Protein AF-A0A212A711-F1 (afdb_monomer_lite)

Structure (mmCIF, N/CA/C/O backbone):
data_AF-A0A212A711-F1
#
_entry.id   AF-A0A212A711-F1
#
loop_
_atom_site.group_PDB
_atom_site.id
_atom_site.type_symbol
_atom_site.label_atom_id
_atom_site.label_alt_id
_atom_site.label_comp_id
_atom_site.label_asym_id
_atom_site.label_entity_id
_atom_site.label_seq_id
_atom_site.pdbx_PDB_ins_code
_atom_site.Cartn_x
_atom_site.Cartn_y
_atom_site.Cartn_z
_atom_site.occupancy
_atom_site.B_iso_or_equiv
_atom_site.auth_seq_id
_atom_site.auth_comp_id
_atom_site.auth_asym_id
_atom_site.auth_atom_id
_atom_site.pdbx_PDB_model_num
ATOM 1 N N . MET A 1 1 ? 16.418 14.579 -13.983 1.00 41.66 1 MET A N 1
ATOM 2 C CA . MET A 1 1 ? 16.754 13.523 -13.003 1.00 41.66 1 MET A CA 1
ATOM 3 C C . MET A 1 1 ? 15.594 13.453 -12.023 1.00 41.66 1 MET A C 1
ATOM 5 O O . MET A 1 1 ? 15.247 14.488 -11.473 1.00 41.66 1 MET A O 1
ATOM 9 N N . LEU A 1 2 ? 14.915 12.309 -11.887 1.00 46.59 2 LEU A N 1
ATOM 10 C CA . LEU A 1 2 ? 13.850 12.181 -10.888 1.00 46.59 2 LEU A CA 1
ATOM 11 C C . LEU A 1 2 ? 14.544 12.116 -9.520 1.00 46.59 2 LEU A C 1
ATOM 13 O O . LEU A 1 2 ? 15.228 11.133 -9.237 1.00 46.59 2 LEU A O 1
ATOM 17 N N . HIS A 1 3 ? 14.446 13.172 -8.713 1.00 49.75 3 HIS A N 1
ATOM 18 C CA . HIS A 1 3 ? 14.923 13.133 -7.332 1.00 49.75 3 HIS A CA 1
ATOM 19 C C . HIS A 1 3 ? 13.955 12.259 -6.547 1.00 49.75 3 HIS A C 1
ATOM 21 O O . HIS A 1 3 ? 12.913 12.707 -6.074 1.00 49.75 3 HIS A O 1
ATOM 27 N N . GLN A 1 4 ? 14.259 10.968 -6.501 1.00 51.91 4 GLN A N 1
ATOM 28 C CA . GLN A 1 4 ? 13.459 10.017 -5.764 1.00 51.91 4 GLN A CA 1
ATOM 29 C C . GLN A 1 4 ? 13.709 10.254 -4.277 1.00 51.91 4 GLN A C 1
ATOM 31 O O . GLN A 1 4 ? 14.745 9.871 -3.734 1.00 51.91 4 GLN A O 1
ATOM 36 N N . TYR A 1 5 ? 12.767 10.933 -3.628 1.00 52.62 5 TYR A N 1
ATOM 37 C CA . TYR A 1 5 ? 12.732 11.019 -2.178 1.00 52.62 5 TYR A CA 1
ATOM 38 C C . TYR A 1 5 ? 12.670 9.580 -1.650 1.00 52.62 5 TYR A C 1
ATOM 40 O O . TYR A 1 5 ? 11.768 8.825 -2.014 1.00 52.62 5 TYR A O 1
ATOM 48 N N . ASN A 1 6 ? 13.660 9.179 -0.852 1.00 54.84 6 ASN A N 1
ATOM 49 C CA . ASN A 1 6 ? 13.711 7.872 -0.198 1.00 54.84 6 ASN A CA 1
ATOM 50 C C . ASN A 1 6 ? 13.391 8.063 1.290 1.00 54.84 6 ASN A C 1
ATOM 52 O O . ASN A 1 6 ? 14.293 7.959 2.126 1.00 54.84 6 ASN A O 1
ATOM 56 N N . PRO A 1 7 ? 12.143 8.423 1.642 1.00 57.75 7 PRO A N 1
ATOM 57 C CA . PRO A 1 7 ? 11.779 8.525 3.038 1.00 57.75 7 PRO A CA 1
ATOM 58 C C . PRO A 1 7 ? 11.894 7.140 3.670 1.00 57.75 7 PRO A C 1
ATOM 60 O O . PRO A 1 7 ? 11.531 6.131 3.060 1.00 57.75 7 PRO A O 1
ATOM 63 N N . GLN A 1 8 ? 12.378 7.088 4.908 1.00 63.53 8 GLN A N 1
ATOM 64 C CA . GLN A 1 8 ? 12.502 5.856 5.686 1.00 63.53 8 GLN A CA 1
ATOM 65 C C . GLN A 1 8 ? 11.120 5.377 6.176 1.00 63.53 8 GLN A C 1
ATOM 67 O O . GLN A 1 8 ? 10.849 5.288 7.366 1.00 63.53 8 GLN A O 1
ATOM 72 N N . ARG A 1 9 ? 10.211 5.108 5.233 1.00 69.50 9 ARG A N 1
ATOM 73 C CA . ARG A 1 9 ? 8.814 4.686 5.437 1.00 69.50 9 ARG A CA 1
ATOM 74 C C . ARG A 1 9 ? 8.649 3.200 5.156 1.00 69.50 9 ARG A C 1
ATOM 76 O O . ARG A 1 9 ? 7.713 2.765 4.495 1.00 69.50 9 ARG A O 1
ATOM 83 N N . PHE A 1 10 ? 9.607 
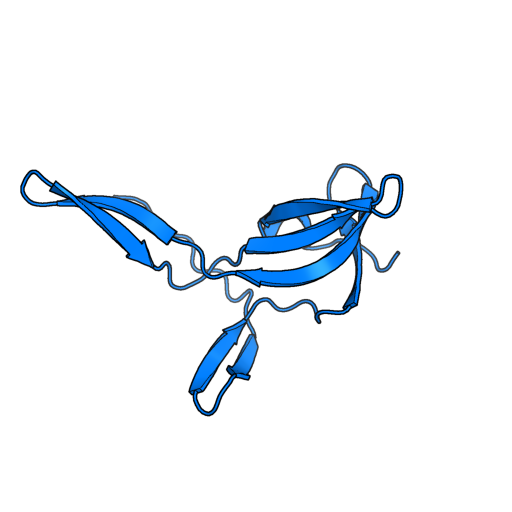2.417 5.628 1.00 74.69 10 PHE A N 1
ATOM 84 C CA . PHE A 1 10 ? 9.591 0.976 5.468 1.00 74.69 10 PHE A CA 1
ATOM 85 C C . PHE A 1 10 ? 10.131 0.295 6.715 1.00 74.69 10 PHE A C 1
ATOM 87 O O . PHE A 1 10 ? 10.999 0.829 7.402 1.00 74.69 10 PHE A O 1
ATOM 94 N N . THR A 1 11 ? 9.649 -0.913 6.967 1.00 74.25 11 THR A N 1
ATOM 95 C CA . THR A 1 11 ? 10.276 -1.854 7.890 1.00 74.25 11 THR A CA 1
ATOM 96 C C . THR A 1 11 ? 10.867 -3.020 7.103 1.00 74.25 11 THR A C 1
ATOM 98 O O . THR A 1 11 ? 10.467 -3.292 5.967 1.00 74.25 11 THR A O 1
ATOM 101 N N . MET A 1 12 ? 11.868 -3.681 7.673 1.00 81.31 12 MET A N 1
ATOM 102 C CA . MET A 1 12 ? 12.450 -4.886 7.094 1.00 81.31 12 MET A CA 1
ATOM 103 C C . MET A 1 12 ? 11.692 -6.086 7.647 1.00 81.31 12 MET A C 1
ATOM 105 O O . MET A 1 12 ? 11.614 -6.266 8.860 1.00 81.31 12 MET A O 1
ATOM 109 N N . ARG A 1 13 ? 11.134 -6.915 6.767 1.00 78.38 13 ARG A N 1
ATOM 110 C CA . ARG A 1 13 ? 10.531 -8.191 7.156 1.00 78.38 13 ARG A CA 1
ATOM 111 C C . ARG A 1 13 ? 10.961 -9.311 6.242 1.00 78.38 13 ARG A C 1
ATOM 113 O O . ARG A 1 13 ? 11.159 -9.117 5.046 1.00 78.38 13 ARG A O 1
ATOM 120 N N . GLU A 1 14 ? 11.063 -10.493 6.822 1.00 83.19 14 GLU A N 1
ATOM 121 C CA . GLU A 1 14 ? 11.255 -11.718 6.071 1.00 83.19 14 GLU A CA 1
ATOM 122 C C . GLU A 1 14 ? 9.946 -12.119 5.381 1.00 83.19 14 GLU A C 1
ATOM 124 O O . GLU A 1 14 ? 8.894 -12.220 6.014 1.00 83.19 14 GLU A O 1
ATOM 129 N N . VAL A 1 15 ? 10.007 -12.305 4.064 1.00 77.44 15 VAL A N 1
ATOM 130 C CA . VAL A 1 15 ? 8.890 -12.750 3.229 1.00 77.44 15 VAL A CA 1
ATOM 131 C C . VAL A 1 15 ? 9.408 -13.858 2.322 1.00 77.44 15 VAL A C 1
ATOM 133 O O . VAL A 1 15 ? 10.194 -13.596 1.409 1.00 77.44 15 VAL A O 1
ATOM 136 N N . GLY A 1 16 ? 8.984 -15.097 2.587 1.00 79.56 16 GLY A N 1
ATOM 137 C CA . GLY A 1 16 ? 9.420 -16.273 1.827 1.00 79.56 16 GLY A CA 1
ATOM 138 C C . GLY A 1 16 ? 10.935 -16.507 1.886 1.00 79.56 16 GLY A C 1
ATOM 139 O O . GLY A 1 16 ? 11.549 -16.712 0.844 1.00 79.56 16 GLY A O 1
ATOM 140 N N . GLY A 1 17 ? 11.544 -16.394 3.073 1.00 85.31 17 GLY A N 1
ATOM 141 C CA . GLY A 1 17 ? 12.986 -16.601 3.283 1.00 85.31 17 GLY A CA 1
ATOM 142 C C . GLY A 1 17 ? 13.886 -15.442 2.839 1.00 85.31 17 GLY A C 1
ATOM 143 O O . GLY A 1 17 ? 15.107 -15.548 2.901 1.00 85.31 17 GLY A O 1
ATOM 144 N N . ILE A 1 18 ? 13.311 -14.330 2.366 1.00 80.88 18 ILE A N 1
ATOM 145 C CA . ILE A 1 18 ? 14.061 -13.164 1.885 1.00 80.88 18 ILE A CA 1
ATOM 146 C C . ILE A 1 18 ? 13.655 -11.932 2.691 1.00 80.88 18 ILE A C 1
ATOM 148 O O . ILE A 1 18 ? 12.473 -11.589 2.759 1.00 80.88 18 ILE A O 1
ATOM 152 N N . VAL A 1 19 ? 14.634 -11.217 3.249 1.00 81.88 19 VAL A N 1
ATOM 153 C CA . VAL A 1 19 ? 14.400 -9.928 3.916 1.00 81.88 19 VAL A CA 1
ATOM 154 C C . VAL A 1 19 ? 14.054 -8.867 2.872 1.00 81.88 19 VAL A C 1
ATOM 156 O O . VAL A 1 19 ? 14.834 -8.579 1.963 1.00 81.88 19 VAL A O 1
ATOM 159 N N . ARG A 1 20 ? 12.869 -8.269 2.997 1.00 77.75 20 ARG A N 1
ATOM 160 C CA . ARG A 1 20 ? 12.348 -7.243 2.091 1.00 77.75 20 ARG A CA 1
ATOM 161 C C . ARG A 1 20 ? 11.917 -6.001 2.858 1.00 77.75 20 ARG A C 1
ATOM 163 O O . ARG A 1 20 ? 11.431 -6.077 3.984 1.00 77.75 20 ARG A O 1
ATOM 170 N N . LYS A 1 21 ? 12.043 -4.849 2.197 1.00 77.12 21 LYS A N 1
ATOM 171 C CA . LYS A 1 21 ? 11.419 -3.599 2.639 1.00 77.12 21 LYS A CA 1
ATOM 172 C C . LYS A 1 21 ? 9.915 -3.707 2.411 1.00 77.12 21 LYS A C 1
ATOM 174 O O . LYS A 1 21 ? 9.498 -3.833 1.260 1.00 77.12 21 LYS A O 1
ATOM 179 N N . ILE A 1 22 ? 9.119 -3.605 3.465 1.00 77.00 22 ILE A N 1
ATOM 180 C CA . ILE A 1 22 ? 7.654 -3.513 3.410 1.00 77.00 22 ILE A CA 1
ATOM 181 C C . ILE A 1 22 ? 7.204 -2.184 4.018 1.00 77.00 22 ILE A C 1
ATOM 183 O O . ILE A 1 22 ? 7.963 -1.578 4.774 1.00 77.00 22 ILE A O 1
========================
**Task description**:
Using the data above, transcribe the lines that run from the line with "ATOM 109 N N" to the line with "ATOM 138 C C", both ends kept, and output nothing else.

**Result**:
ATOM 109 N N . ARG A 1 13 ? 11.134 -6.915 6.767 1.00 78.38 13 ARG A N 1
ATOM 110 C CA . ARG A 1 13 ? 10.531 -8.191 7.156 1.00 78.38 13 ARG A CA 1
ATOM 111 C C . ARG A 1 13 ? 10.961 -9.311 6.242 1.00 78.38 13 ARG A C 1
ATOM 113 O O . ARG A 1 13 ? 11.159 -9.117 5.046 1.00 78.38 13 ARG A O 1
ATOM 120 N N . GLU A 1 14 ? 11.063 -10.493 6.822 1.00 83.19 14 GLU A N 1
ATOM 121 C CA . GLU A 1 14 ? 11.255 -11.718 6.071 1.00 83.19 14 GLU A CA 1
ATOM 122 C C . GLU A 1 14 ? 9.946 -12.119 5.381 1.00 83.19 14 GLU A C 1
ATOM 124 O O . GLU A 1 14 ? 8.894 -12.220 6.014 1.00 83.19 14 GLU A O 1
ATOM 129 N N . VAL A 1 15 ? 10.007 -12.305 4.064 1.00 77.44 15 VAL A N 1
ATOM 130 C CA . VAL A 1 15 ? 8.890 -12.750 3.229 1.00 77.44 15 VAL A CA 1
ATOM 131 C C . VAL A 1 15 ? 9.408 -13.858 2.322 1.00 77.44 15 VAL A C 1
ATOM 133 O O . VAL A 1 15 ? 10.194 -13.596 1.409 1.00 77.44 15 VAL A O 1
ATOM 136 N N . GLY A 1 16 ? 8.984 -15.097 2.587 1.00 79.56 16 GLY A N 1
ATOM 137 C CA . GLY A 1 16 ? 9.420 -16.273 1.827 1.00 79.56 16 GLY A CA 1
ATOM 138 C C . GLY A 1 16 ? 10.935 -16.507 1.886 1.00 79.56 16 GLY A C 1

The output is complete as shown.